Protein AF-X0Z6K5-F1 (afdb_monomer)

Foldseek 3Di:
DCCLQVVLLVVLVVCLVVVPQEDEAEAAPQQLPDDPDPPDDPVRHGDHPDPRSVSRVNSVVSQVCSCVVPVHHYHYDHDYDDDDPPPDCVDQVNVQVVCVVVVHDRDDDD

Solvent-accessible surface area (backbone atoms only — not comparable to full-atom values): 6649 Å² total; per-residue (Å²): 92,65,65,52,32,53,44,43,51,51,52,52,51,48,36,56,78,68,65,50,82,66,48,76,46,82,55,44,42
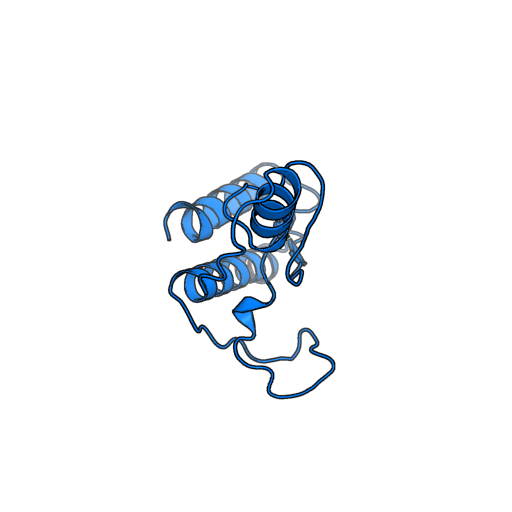,53,27,39,42,75,82,90,59,81,84,81,57,91,82,56,59,79,33,65,80,43,77,65,25,42,26,43,47,52,26,51,52,53,49,51,48,42,28,76,76,67,69,41,46,64,48,80,44,55,54,63,96,80,86,61,92,90,57,59,68,84,41,69,69,54,32,52,52,52,26,56,78,64,75,44,82,82,78,88,83,132

Secondary structure (DSSP, 8-state):
-IIIIIIHHHHHHHHHHTT-S-EEEE--GGGG-S-SSSS--TTSPP---SHHHHHHHHHHHHHHHHHHHH---EEEE---S---TT--TTSHHHHHHHHHHTT-------

Organism: NCBI:txid412755

Nearest PDB structures (foldseek):
  1r6d-assembly1_A-2  TM=9.543E-01  e=1.131E-06  Streptomyces venezuelae
  1r66-assembly1_A-2  TM=9.535E-01  e=1.287E-06  Streptomyces venezuelae
  8shh-assembly1_B  TM=9.557E-01  e=4.091E-06  Micromonospora carbonacea
  3ehe-assembly1_A  TM=8.837E-01  e=2.609E-06  Archaeoglobus fulgidus
  8shh-assembly1_A  TM=9.628E-01  e=2.175E-05  Micromonospora carbonacea

pLDDT: mean 95.47, std 6.31, range [51.69, 98.75]

Radius of gyration: 17.33 Å; Cα contacts (8 Å, |Δi|>4): 122; chains: 1; bounding box: 42×31×47 Å

Sequence (110 aa):
INTNVLGTSNLLQAARDFNIEKIIITSTSETYGTALYTPIDEKHLYQPQSPYSASKIAADNIALSFFYSFNLPVSIIRPFNTYGPRQSSRAIIPTIITQILKNAFIIFAM

Structure (mmCIF, N/CA/C/O backbone):
data_AF-X0Z6K5-F1
#
_entry.id   AF-X0Z6K5-F1
#
loop_
_atom_site.group_PDB
_atom_site.id
_atom_site.type_symbol
_atom_site.label_atom_id
_atom_site.label_alt_id
_atom_site.label_comp_id
_atom_site.label_asym_id
_atom_site.label_entity_id
_atom_site.label_seq_id
_atom_site.pdbx_PDB_ins_code
_atom_site.Cartn_x
_atom_site.Cartn_y
_atom_site.Cartn_z
_atom_site.occupancy
_atom_site.B_iso_or_equiv
_atom_site.auth_seq_id
_atom_site.auth_comp_id
_atom_site.auth_asym_id
_atom_site.auth_atom_id
_atom_site.pdbx_PDB_model_num
ATOM 1 N N . ILE A 1 1 ? 3.492 11.451 0.429 1.00 91.25 1 ILE A N 1
ATOM 2 C CA . ILE A 1 1 ? 2.751 11.661 1.699 1.00 91.25 1 ILE A CA 1
ATOM 3 C C . ILE A 1 1 ? 1.316 12.096 1.422 1.00 91.25 1 ILE A C 1
ATOM 5 O O . ILE A 1 1 ? 0.432 11.323 1.748 1.00 91.25 1 ILE A O 1
ATOM 9 N N . ASN A 1 2 ? 1.077 13.232 0.753 1.00 97.25 2 ASN A N 1
ATOM 10 C CA . ASN A 1 2 ? -0.280 13.739 0.473 1.00 97.25 2 ASN A CA 1
ATOM 11 C C . ASN A 1 2 ? -1.224 12.675 -0.112 1.00 97.25 2 ASN A C 1
ATOM 13 O O . ASN A 1 2 ? -2.256 12.384 0.474 1.00 97.25 2 ASN A O 1
ATOM 17 N N . THR A 1 3 ? -0.840 12.014 -1.206 1.00 97.75 3 THR A N 1
ATOM 18 C CA . THR A 1 3 ? -1.696 10.988 -1.824 1.00 97.75 3 THR A CA 1
ATOM 19 C C . THR A 1 3 ? -1.867 9.751 -0.940 1.00 97.75 3 THR A C 1
ATOM 21 O O . THR A 1 3 ? -2.988 9.360 -0.647 1.00 97.75 3 THR A O 1
ATOM 24 N N . ASN A 1 4 ? -0.767 9.142 -0.486 1.00 98.25 4 ASN A N 1
ATOM 25 C CA . ASN A 1 4 ? -0.834 7.861 0.225 1.00 98.25 4 ASN A CA 1
ATOM 26 C C . ASN A 1 4 ? -1.451 7.981 1.621 1.00 98.25 4 ASN A C 1
ATOM 28 O O . ASN A 1 4 ? -2.190 7.097 2.026 1.00 98.25 4 ASN A O 1
ATOM 32 N N . VAL A 1 5 ? -1.147 9.051 2.356 1.00 98.50 5 VAL A N 1
ATOM 33 C CA . VAL A 1 5 ? -1.541 9.211 3.761 1.00 98.50 5 VAL A CA 1
ATOM 34 C C . VAL A 1 5 ? -2.831 10.020 3.857 1.00 98.50 5 VAL A C 1
ATOM 36 O O . VAL A 1 5 ? -3.845 9.490 4.301 1.00 98.50 5 VAL A O 1
ATOM 39 N N . LEU A 1 6 ? -2.828 11.273 3.378 1.00 98.50 6 LEU A N 1
ATOM 40 C CA . LEU A 1 6 ? -4.022 12.126 3.452 1.00 98.50 6 LEU A CA 1
ATOM 41 C C . LEU A 1 6 ? -5.143 11.592 2.556 1.00 98.50 6 LEU A C 1
ATOM 43 O O . LEU A 1 6 ? -6.289 11.548 2.985 1.00 98.50 6 LEU A O 1
ATOM 47 N N . GLY A 1 7 ? -4.821 11.113 1.351 1.00 98.56 7 GLY A N 1
ATOM 48 C CA . GLY A 1 7 ? -5.812 10.488 0.471 1.00 98.56 7 GLY A CA 1
ATOM 49 C C . GLY A 1 7 ? -6.482 9.268 1.110 1.00 98.56 7 GLY A C 1
ATOM 50 O O . GLY A 1 7 ? -7.705 9.165 1.079 1.00 98.56 7 GLY A O 1
ATOM 51 N N . THR A 1 8 ? -5.708 8.395 1.765 1.00 98.62 8 THR A N 1
ATOM 52 C CA . THR A 1 8 ? -6.263 7.251 2.512 1.00 98.62 8 THR A CA 1
ATOM 53 C C . THR A 1 8 ? -7.148 7.712 3.668 1.00 98.62 8 THR A C 1
ATOM 55 O O . THR A 1 8 ? -8.263 7.218 3.801 1.00 98.62 8 THR A O 1
ATOM 58 N N . SER A 1 9 ? -6.710 8.699 4.458 1.00 98.62 9 SER A N 1
ATOM 59 C CA . SER A 1 9 ? -7.523 9.261 5.547 1.00 98.62 9 SER A CA 1
ATOM 60 C C . SER A 1 9 ? -8.852 9.831 5.044 1.00 98.62 9 SER A C 1
ATOM 62 O O . SER A 1 9 ? -9.887 9.601 5.663 1.00 98.62 9 SER A O 1
ATOM 64 N N . ASN A 1 10 ? -8.842 10.537 3.911 1.00 98.69 10 ASN A N 1
ATOM 65 C CA . ASN A 1 10 ? -10.053 11.113 3.327 1.00 98.69 10 ASN A CA 1
ATOM 66 C C . ASN A 1 10 ? -11.029 10.024 2.866 1.00 98.69 10 ASN A C 1
ATOM 68 O O . ASN A 1 10 ? -12.227 10.133 3.112 1.00 98.69 10 ASN A O 1
ATOM 72 N N . LEU A 1 11 ? -10.525 8.959 2.230 1.00 98.62 11 LEU A N 1
ATOM 73 C CA . LEU A 1 11 ? -11.358 7.831 1.807 1.00 98.62 11 LEU A CA 1
ATOM 74 C C . LEU A 1 11 ? -11.925 7.050 2.994 1.00 98.62 11 LEU A C 1
ATOM 76 O O . LEU A 1 11 ? -13.075 6.634 2.936 1.00 98.62 11 LEU A O 1
ATOM 80 N N . LEU A 1 12 ? -11.156 6.871 4.070 1.00 98.75 12 LEU A N 1
ATOM 81 C CA . LEU A 1 12 ? -11.631 6.224 5.297 1.00 98.75 12 LEU A CA 1
ATOM 82 C C . LEU A 1 12 ? -12.714 7.053 5.993 1.00 98.75 12 LEU A C 1
ATOM 84 O O . LEU A 1 12 ? -13.725 6.499 6.421 1.00 98.75 12 LEU A O 1
ATOM 88 N N . GLN A 1 13 ? -12.528 8.374 6.062 1.00 98.69 13 GLN A N 1
ATOM 89 C CA . GLN A 1 13 ? -13.536 9.283 6.600 1.00 98.69 13 GLN A CA 1
ATOM 90 C C . GLN A 1 13 ? -14.822 9.214 5.777 1.00 98.69 13 GLN A C 1
ATOM 92 O O . GLN A 1 13 ? -15.884 8.959 6.335 1.00 98.69 13 GLN A O 1
ATOM 97 N N . ALA A 1 14 ? -14.720 9.318 4.450 1.00 98.62 14 ALA A N 1
ATOM 98 C CA . ALA A 1 14 ? -15.874 9.175 3.570 1.00 98.62 14 ALA A CA 1
ATOM 99 C C . ALA A 1 14 ? -16.540 7.794 3.720 1.00 98.62 14 ALA A C 1
ATOM 101 O O . ALA A 1 14 ? -17.756 7.705 3.850 1.00 98.62 14 ALA A O 1
ATOM 102 N N . ALA A 1 15 ? -15.765 6.708 3.761 1.00 98.56 15 ALA A N 1
ATOM 103 C CA . ALA A 1 15 ? -16.307 5.362 3.927 1.00 98.56 15 ALA A CA 1
ATOM 104 C C . ALA A 1 15 ? -17.112 5.216 5.226 1.00 98.56 15 ALA A C 1
ATOM 106 O O . ALA A 1 15 ? -18.171 4.591 5.225 1.00 98.56 15 ALA A O 1
ATOM 107 N N . ARG A 1 16 ? -16.646 5.838 6.312 1.00 98.06 16 ARG A N 1
ATOM 108 C CA . ARG A 1 16 ? -17.388 5.918 7.571 1.00 98.06 16 ARG A CA 1
ATOM 109 C C . ARG A 1 16 ? -18.660 6.755 7.432 1.00 98.06 16 ARG A C 1
ATOM 111 O O . ARG A 1 16 ? -19.723 6.278 7.812 1.00 98.06 16 ARG A O 1
ATOM 118 N N . ASP A 1 17 ? -18.563 7.965 6.888 1.00 98.50 17 ASP A N 1
ATOM 119 C CA . ASP A 1 17 ? -19.693 8.901 6.789 1.00 98.50 17 ASP A CA 1
ATOM 120 C C . ASP A 1 17 ? -20.839 8.337 5.935 1.00 98.50 17 ASP A C 1
ATOM 122 O O . ASP A 1 17 ? -22.014 8.566 6.222 1.00 98.50 17 ASP A O 1
ATOM 126 N N . PHE A 1 18 ? -20.500 7.544 4.916 1.00 98.31 18 PHE A N 1
ATOM 127 C CA . PHE A 1 18 ? -21.456 6.885 4.027 1.00 98.31 18 PHE A CA 1
ATOM 128 C C . PHE A 1 18 ? -21.799 5.441 4.431 1.00 98.31 18 PHE A C 1
ATOM 130 O O . PHE A 1 18 ? -22.501 4.766 3.682 1.00 98.31 18 PHE A O 1
ATOM 137 N N . ASN A 1 19 ? -21.353 4.965 5.601 1.00 97.06 19 ASN A N 1
ATOM 138 C CA . ASN A 1 19 ? -21.610 3.608 6.108 1.00 97.06 19 ASN A CA 1
ATOM 139 C C . ASN A 1 19 ? -21.270 2.500 5.093 1.00 97.06 19 ASN A C 1
ATOM 141 O O . ASN A 1 19 ? -22.047 1.570 4.870 1.00 97.06 19 ASN A O 1
ATOM 145 N N . ILE A 1 20 ? -20.107 2.610 4.451 1.00
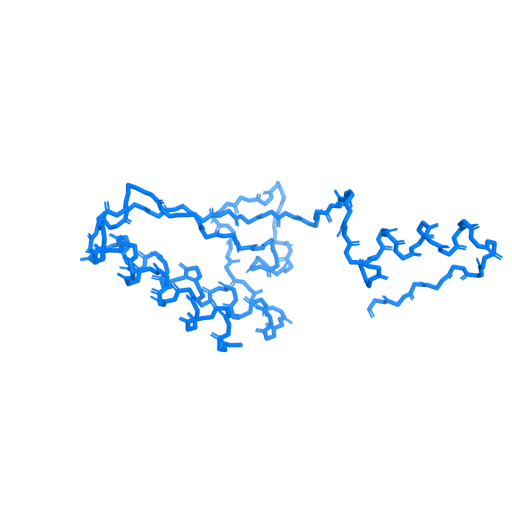 98.19 20 ILE A N 1
ATOM 146 C CA . ILE A 1 20 ? -19.623 1.609 3.501 1.00 98.19 20 ILE A CA 1
ATOM 147 C C . ILE A 1 20 ? -19.385 0.278 4.219 1.00 98.19 20 ILE A C 1
ATOM 149 O O . ILE A 1 20 ? -18.725 0.227 5.255 1.00 98.19 20 ILE A O 1
ATOM 153 N N . GLU A 1 21 ? -19.879 -0.809 3.622 1.00 97.94 21 GLU A N 1
ATOM 154 C CA . GLU A 1 21 ? -19.789 -2.159 4.189 1.00 97.94 21 GLU A CA 1
ATOM 155 C C . GLU A 1 21 ? -18.339 -2.618 4.386 1.00 97.94 21 GLU A C 1
ATOM 157 O O . GLU A 1 21 ? -18.032 -3.307 5.355 1.00 97.94 21 GLU A O 1
ATOM 162 N N . LYS A 1 22 ? -17.435 -2.245 3.470 1.00 98.00 22 LYS A N 1
ATOM 163 C CA . LYS A 1 22 ? -16.016 -2.596 3.546 1.00 98.00 22 LYS A CA 1
ATOM 164 C C . LYS A 1 22 ? -15.142 -1.694 2.683 1.00 98.00 22 LYS A C 1
ATOM 166 O O . LYS A 1 22 ? -15.475 -1.415 1.534 1.00 98.00 22 LYS A O 1
ATOM 171 N N . ILE A 1 23 ? -13.968 -1.333 3.195 1.00 98.56 23 ILE A N 1
ATOM 172 C CA . ILE A 1 23 ? -12.911 -0.672 2.422 1.00 98.56 23 ILE A CA 1
ATOM 173 C C . ILE A 1 23 ? -11.638 -1.524 2.397 1.00 98.56 23 ILE A C 1
ATOM 175 O O . ILE A 1 23 ? -
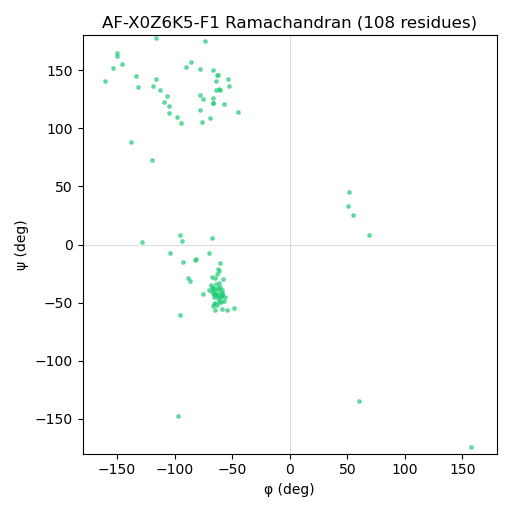11.217 -2.094 3.405 1.00 98.56 23 ILE A O 1
ATOM 179 N N . ILE A 1 24 ? -11.021 -1.623 1.219 1.00 98.56 24 ILE A N 1
ATOM 180 C CA . ILE A 1 24 ? -9.768 -2.352 1.016 1.00 98.56 24 ILE A CA 1
ATOM 181 C C . ILE A 1 24 ? -8.653 -1.347 0.756 1.00 98.56 24 ILE A C 1
ATOM 183 O O . ILE A 1 24 ? -8.717 -0.565 -0.193 1.00 98.56 24 ILE A O 1
ATOM 187 N N . ILE A 1 25 ? -7.613 -1.395 1.582 1.00 98.44 25 ILE A N 1
ATOM 188 C CA . ILE A 1 25 ? -6.411 -0.589 1.413 1.00 98.44 25 ILE A CA 1
ATOM 189 C C . ILE A 1 25 ? -5.353 -1.439 0.724 1.00 98.44 25 ILE A C 1
ATOM 191 O O . ILE A 1 25 ? -4.787 -2.370 1.300 1.00 98.44 25 ILE A O 1
ATOM 195 N N . THR A 1 26 ? -5.073 -1.103 -0.532 1.00 98.06 26 THR A N 1
ATOM 196 C CA . THR A 1 26 ? -3.976 -1.719 -1.276 1.00 98.06 26 THR A CA 1
ATOM 197 C C . THR A 1 26 ? -2.660 -1.138 -0.796 1.00 98.06 26 THR A C 1
ATOM 199 O O . THR A 1 26 ? -2.330 0.000 -1.126 1.00 98.06 26 THR A O 1
ATOM 202 N N . SER A 1 27 ? -1.911 -1.912 -0.022 1.00 98.06 27 SER A N 1
ATOM 203 C CA . SER A 1 27 ? -0.578 -1.601 0.483 1.00 98.06 27 SER A CA 1
ATOM 204 C C . SER A 1 27 ? 0.509 -2.234 -0.406 1.00 98.06 27 SER A C 1
ATOM 206 O O . SER A 1 27 ? 0.333 -2.290 -1.623 1.00 98.06 27 SER A O 1
ATOM 208 N N . THR A 1 28 ? 1.655 -2.633 0.144 1.00 97.75 28 THR A N 1
ATOM 209 C CA . THR A 1 28 ? 2.784 -3.231 -0.598 1.00 97.75 28 THR A CA 1
ATOM 210 C C . THR A 1 28 ? 3.610 -4.140 0.310 1.00 97.75 28 THR A C 1
ATOM 212 O O . THR A 1 28 ? 3.693 -3.884 1.508 1.00 97.75 28 THR A O 1
ATOM 215 N N . SER A 1 29 ? 4.264 -5.167 -0.236 1.00 97.06 29 SER A N 1
ATOM 216 C CA . SER A 1 29 ? 5.246 -5.965 0.512 1.00 97.06 29 SER A CA 1
ATOM 217 C C . SER A 1 29 ? 6.456 -5.146 0.984 1.00 97.06 29 SER A C 1
ATOM 219 O O . SER A 1 29 ? 7.109 -5.533 1.947 1.00 97.06 29 SER A O 1
ATOM 221 N N . GLU A 1 30 ? 6.746 -3.992 0.367 1.00 97.19 30 GLU A N 1
ATOM 222 C CA . GLU A 1 30 ? 7.839 -3.099 0.795 1.00 97.19 30 GLU A CA 1
ATOM 223 C C . GLU A 1 30 ? 7.673 -2.573 2.229 1.00 97.19 30 GLU A C 1
ATOM 225 O O . GLU A 1 30 ? 8.635 -2.083 2.818 1.00 97.19 30 GLU A O 1
ATOM 230 N N . THR A 1 31 ? 6.479 -2.677 2.827 1.00 97.62 31 THR A N 1
ATOM 231 C CA . THR A 1 31 ? 6.287 -2.339 4.244 1.00 97.62 31 THR A CA 1
ATOM 232 C C . THR A 1 31 ? 7.093 -3.245 5.169 1.00 97.62 31 THR A C 1
ATOM 234 O O . THR A 1 31 ? 7.416 -2.826 6.275 1.00 97.62 31 THR A O 1
ATOM 237 N N . TYR A 1 32 ? 7.412 -4.467 4.736 1.00 97.56 32 TYR A N 1
ATOM 238 C CA . TYR A 1 32 ? 8.192 -5.434 5.510 1.00 97.56 32 TYR A CA 1
ATOM 239 C C . TYR A 1 32 ? 9.705 -5.209 5.419 1.00 97.56 32 TYR A C 1
ATOM 241 O O . TYR A 1 32 ? 10.444 -5.782 6.212 1.00 97.56 32 TYR A O 1
ATOM 249 N N . GLY A 1 33 ? 10.170 -4.378 4.482 1.00 95.56 33 GLY A N 1
ATOM 250 C CA . GLY A 1 33 ? 11.593 -4.139 4.258 1.00 95.56 33 GLY A CA 1
ATOM 251 C C . GLY A 1 33 ? 12.356 -5.408 3.874 1.00 95.56 33 GLY A C 1
ATOM 252 O O . GLY A 1 33 ? 11.926 -6.167 3.006 1.00 95.56 33 GLY A O 1
ATOM 253 N N . THR A 1 34 ? 13.517 -5.611 4.496 1.00 94.62 34 THR A N 1
ATOM 254 C CA . THR A 1 34 ? 14.349 -6.792 4.250 1.00 94.62 34 THR A CA 1
ATOM 255 C C . THR A 1 34 ? 13.757 -7.982 4.992 1.00 94.62 34 THR A C 1
ATOM 257 O O . THR A 1 34 ? 13.523 -7.908 6.195 1.00 94.62 34 THR A O 1
ATOM 260 N N . ALA A 1 35 ? 13.550 -9.094 4.283 1.00 94.44 35 ALA A N 1
ATOM 261 C CA . ALA A 1 35 ? 13.010 -10.312 4.873 1.00 94.44 35 ALA A CA 1
ATOM 262 C C . ALA A 1 35 ? 13.887 -10.796 6.041 1.00 94.44 35 ALA A C 1
ATOM 264 O O . ALA A 1 35 ? 15.070 -11.086 5.856 1.00 94.44 35 ALA A O 1
ATOM 265 N N . LEU A 1 36 ? 13.296 -10.905 7.230 1.00 95.38 36 LEU A N 1
ATOM 266 C CA . LEU A 1 36 ? 13.936 -11.478 8.418 1.00 95.38 36 LEU A CA 1
ATOM 267 C C . LEU A 1 36 ? 13.730 -12.995 8.490 1.00 95.38 36 LEU A C 1
ATOM 269 O O . LEU A 1 36 ? 14.563 -13.712 9.038 1.00 95.38 36 LEU A O 1
ATOM 273 N N . TYR A 1 37 ? 12.625 -13.483 7.924 1.00 96.62 37 TYR A N 1
ATOM 274 C CA . TYR A 1 37 ? 12.320 -14.901 7.764 1.00 96.62 37 TYR A CA 1
ATOM 275 C C . TYR A 1 37 ? 11.467 -15.140 6.517 1.00 96.62 37 TYR A C 1
ATOM 277 O O . TYR A 1 37 ? 10.897 -14.213 5.937 1.00 96.62 37 TYR A O 1
ATOM 285 N N . THR A 1 38 ? 11.389 -16.407 6.104 1.00 95.31 38 THR A N 1
ATOM 286 C CA . THR A 1 38 ? 10.533 -16.847 4.999 1.00 95.31 38 THR A CA 1
ATOM 287 C C . THR A 1 38 ? 9.747 -18.104 5.396 1.00 95.31 38 THR A C 1
ATOM 289 O O . THR A 1 38 ? 10.284 -18.930 6.137 1.00 95.31 38 THR A O 1
ATOM 292 N N . PRO A 1 39 ? 8.496 -18.269 4.924 1.00 95.19 39 PRO A N 1
ATOM 293 C CA . PRO A 1 39 ? 7.718 -17.301 4.140 1.00 95.19 39 PRO A CA 1
ATOM 294 C C . PRO A 1 39 ? 7.351 -16.047 4.957 1.00 95.19 39 PRO A C 1
ATOM 296 O O . PRO A 1 39 ? 7.230 -16.116 6.175 1.00 95.19 39 PRO A O 1
ATOM 299 N N . ILE A 1 40 ? 7.209 -14.899 4.283 1.00 96.88 40 ILE A N 1
ATOM 300 C CA . ILE A 1 40 ? 6.770 -13.648 4.923 1.00 96.88 40 ILE A CA 1
ATOM 301 C C . ILE A 1 40 ? 5.261 -13.738 5.171 1.00 96.88 40 ILE A C 1
ATOM 303 O O . ILE A 1 40 ? 4.499 -13.961 4.230 1.00 96.88 40 ILE A O 1
ATOM 307 N N . ASP A 1 41 ? 4.848 -13.526 6.418 1.00 96.62 41 ASP A N 1
ATOM 308 C CA . ASP A 1 41 ? 3.451 -13.399 6.842 1.00 96.62 41 ASP A CA 1
ATOM 309 C C . ASP A 1 41 ? 3.172 -11.989 7.406 1.00 96.62 41 ASP A C 1
ATOM 311 O O . ASP A 1 41 ? 4.065 -11.143 7.509 1.00 96.62 41 ASP A O 1
ATOM 315 N N . GLU A 1 42 ? 1.926 -11.704 7.783 1.00 96.75 42 GLU A N 1
ATOM 316 C CA . GLU A 1 42 ? 1.522 -10.396 8.314 1.00 96.75 42 GLU A CA 1
ATOM 317 C C . GLU A 1 42 ? 2.063 -10.085 9.716 1.00 96.75 42 GLU A C 1
ATOM 319 O O . GLU A 1 42 ? 1.906 -8.954 10.181 1.00 96.75 42 GLU A O 1
ATOM 324 N N . LYS A 1 43 ? 2.710 -11.050 10.385 1.00 96.19 43 LYS A N 1
ATOM 325 C CA . LYS A 1 43 ? 3.408 -10.824 11.661 1.00 96.19 43 LYS A CA 1
ATOM 326 C C . LYS A 1 43 ? 4.795 -10.222 11.455 1.00 96.19 43 LYS A C 1
ATOM 328 O O . LYS A 1 43 ? 5.397 -9.756 12.423 1.00 96.19 43 LYS A O 1
ATOM 333 N N . HIS A 1 44 ? 5.293 -10.213 10.219 1.00 97.12 44 HIS A N 1
ATOM 334 C CA . HIS A 1 44 ? 6.569 -9.600 9.898 1.00 97.12 44 HIS A CA 1
ATOM 335 C C . HIS A 1 44 ? 6.535 -8.105 10.235 1.00 97.12 44 HIS A C 1
ATOM 337 O O . HIS A 1 44 ? 5.591 -7.387 9.895 1.00 97.12 44 HIS A O 1
ATOM 343 N N . LEU A 1 45 ? 7.580 -7.630 10.916 1.00 95.69 45 LEU A N 1
ATOM 344 C CA . LEU A 1 45 ? 7.651 -6.249 11.381 1.00 95.69 45 LEU A CA 1
ATOM 345 C C . LEU A 1 45 ? 7.630 -5.270 10.207 1.00 95.69 45 LEU A C 1
ATOM 347 O O . LEU A 1 45 ? 8.201 -5.533 9.145 1.00 95.69 45 LEU A O 1
ATOM 351 N N . TYR A 1 46 ? 7.013 -4.111 10.436 1.00 96.88 46 TYR A N 1
ATOM 352 C CA . TYR A 1 46 ? 7.170 -2.981 9.538 1.00 96.88 46 TYR A CA 1
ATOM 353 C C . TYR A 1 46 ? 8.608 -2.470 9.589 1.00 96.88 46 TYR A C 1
=-=-=-=-=
> Your instructions:
The reply should hold only the lines of the listing above starting at the line containing "ATOM 238 C CA" and ending at the line containing "ATOM 249 N N", exactly as written.

> Result of the exercise:
ATOM 238 C CA . TYR A 1 32 ? 8.192 -5.434 5.510 1.00 97.56 32 TYR A CA 1
ATOM 239 C C . TYR A 1 32 ? 9.705 -5.209 5.419 1.00 97.56 32 TYR A C 1
ATOM 241 O O . TYR A 1 32 ? 10.444 -5.782 6.212 1.00 97.56 32 TYR A O 1
ATOM 249 N N . GLY A 1 33 ? 10.170 -4.378 4.482 1.00 95.56 33 GLY A N 1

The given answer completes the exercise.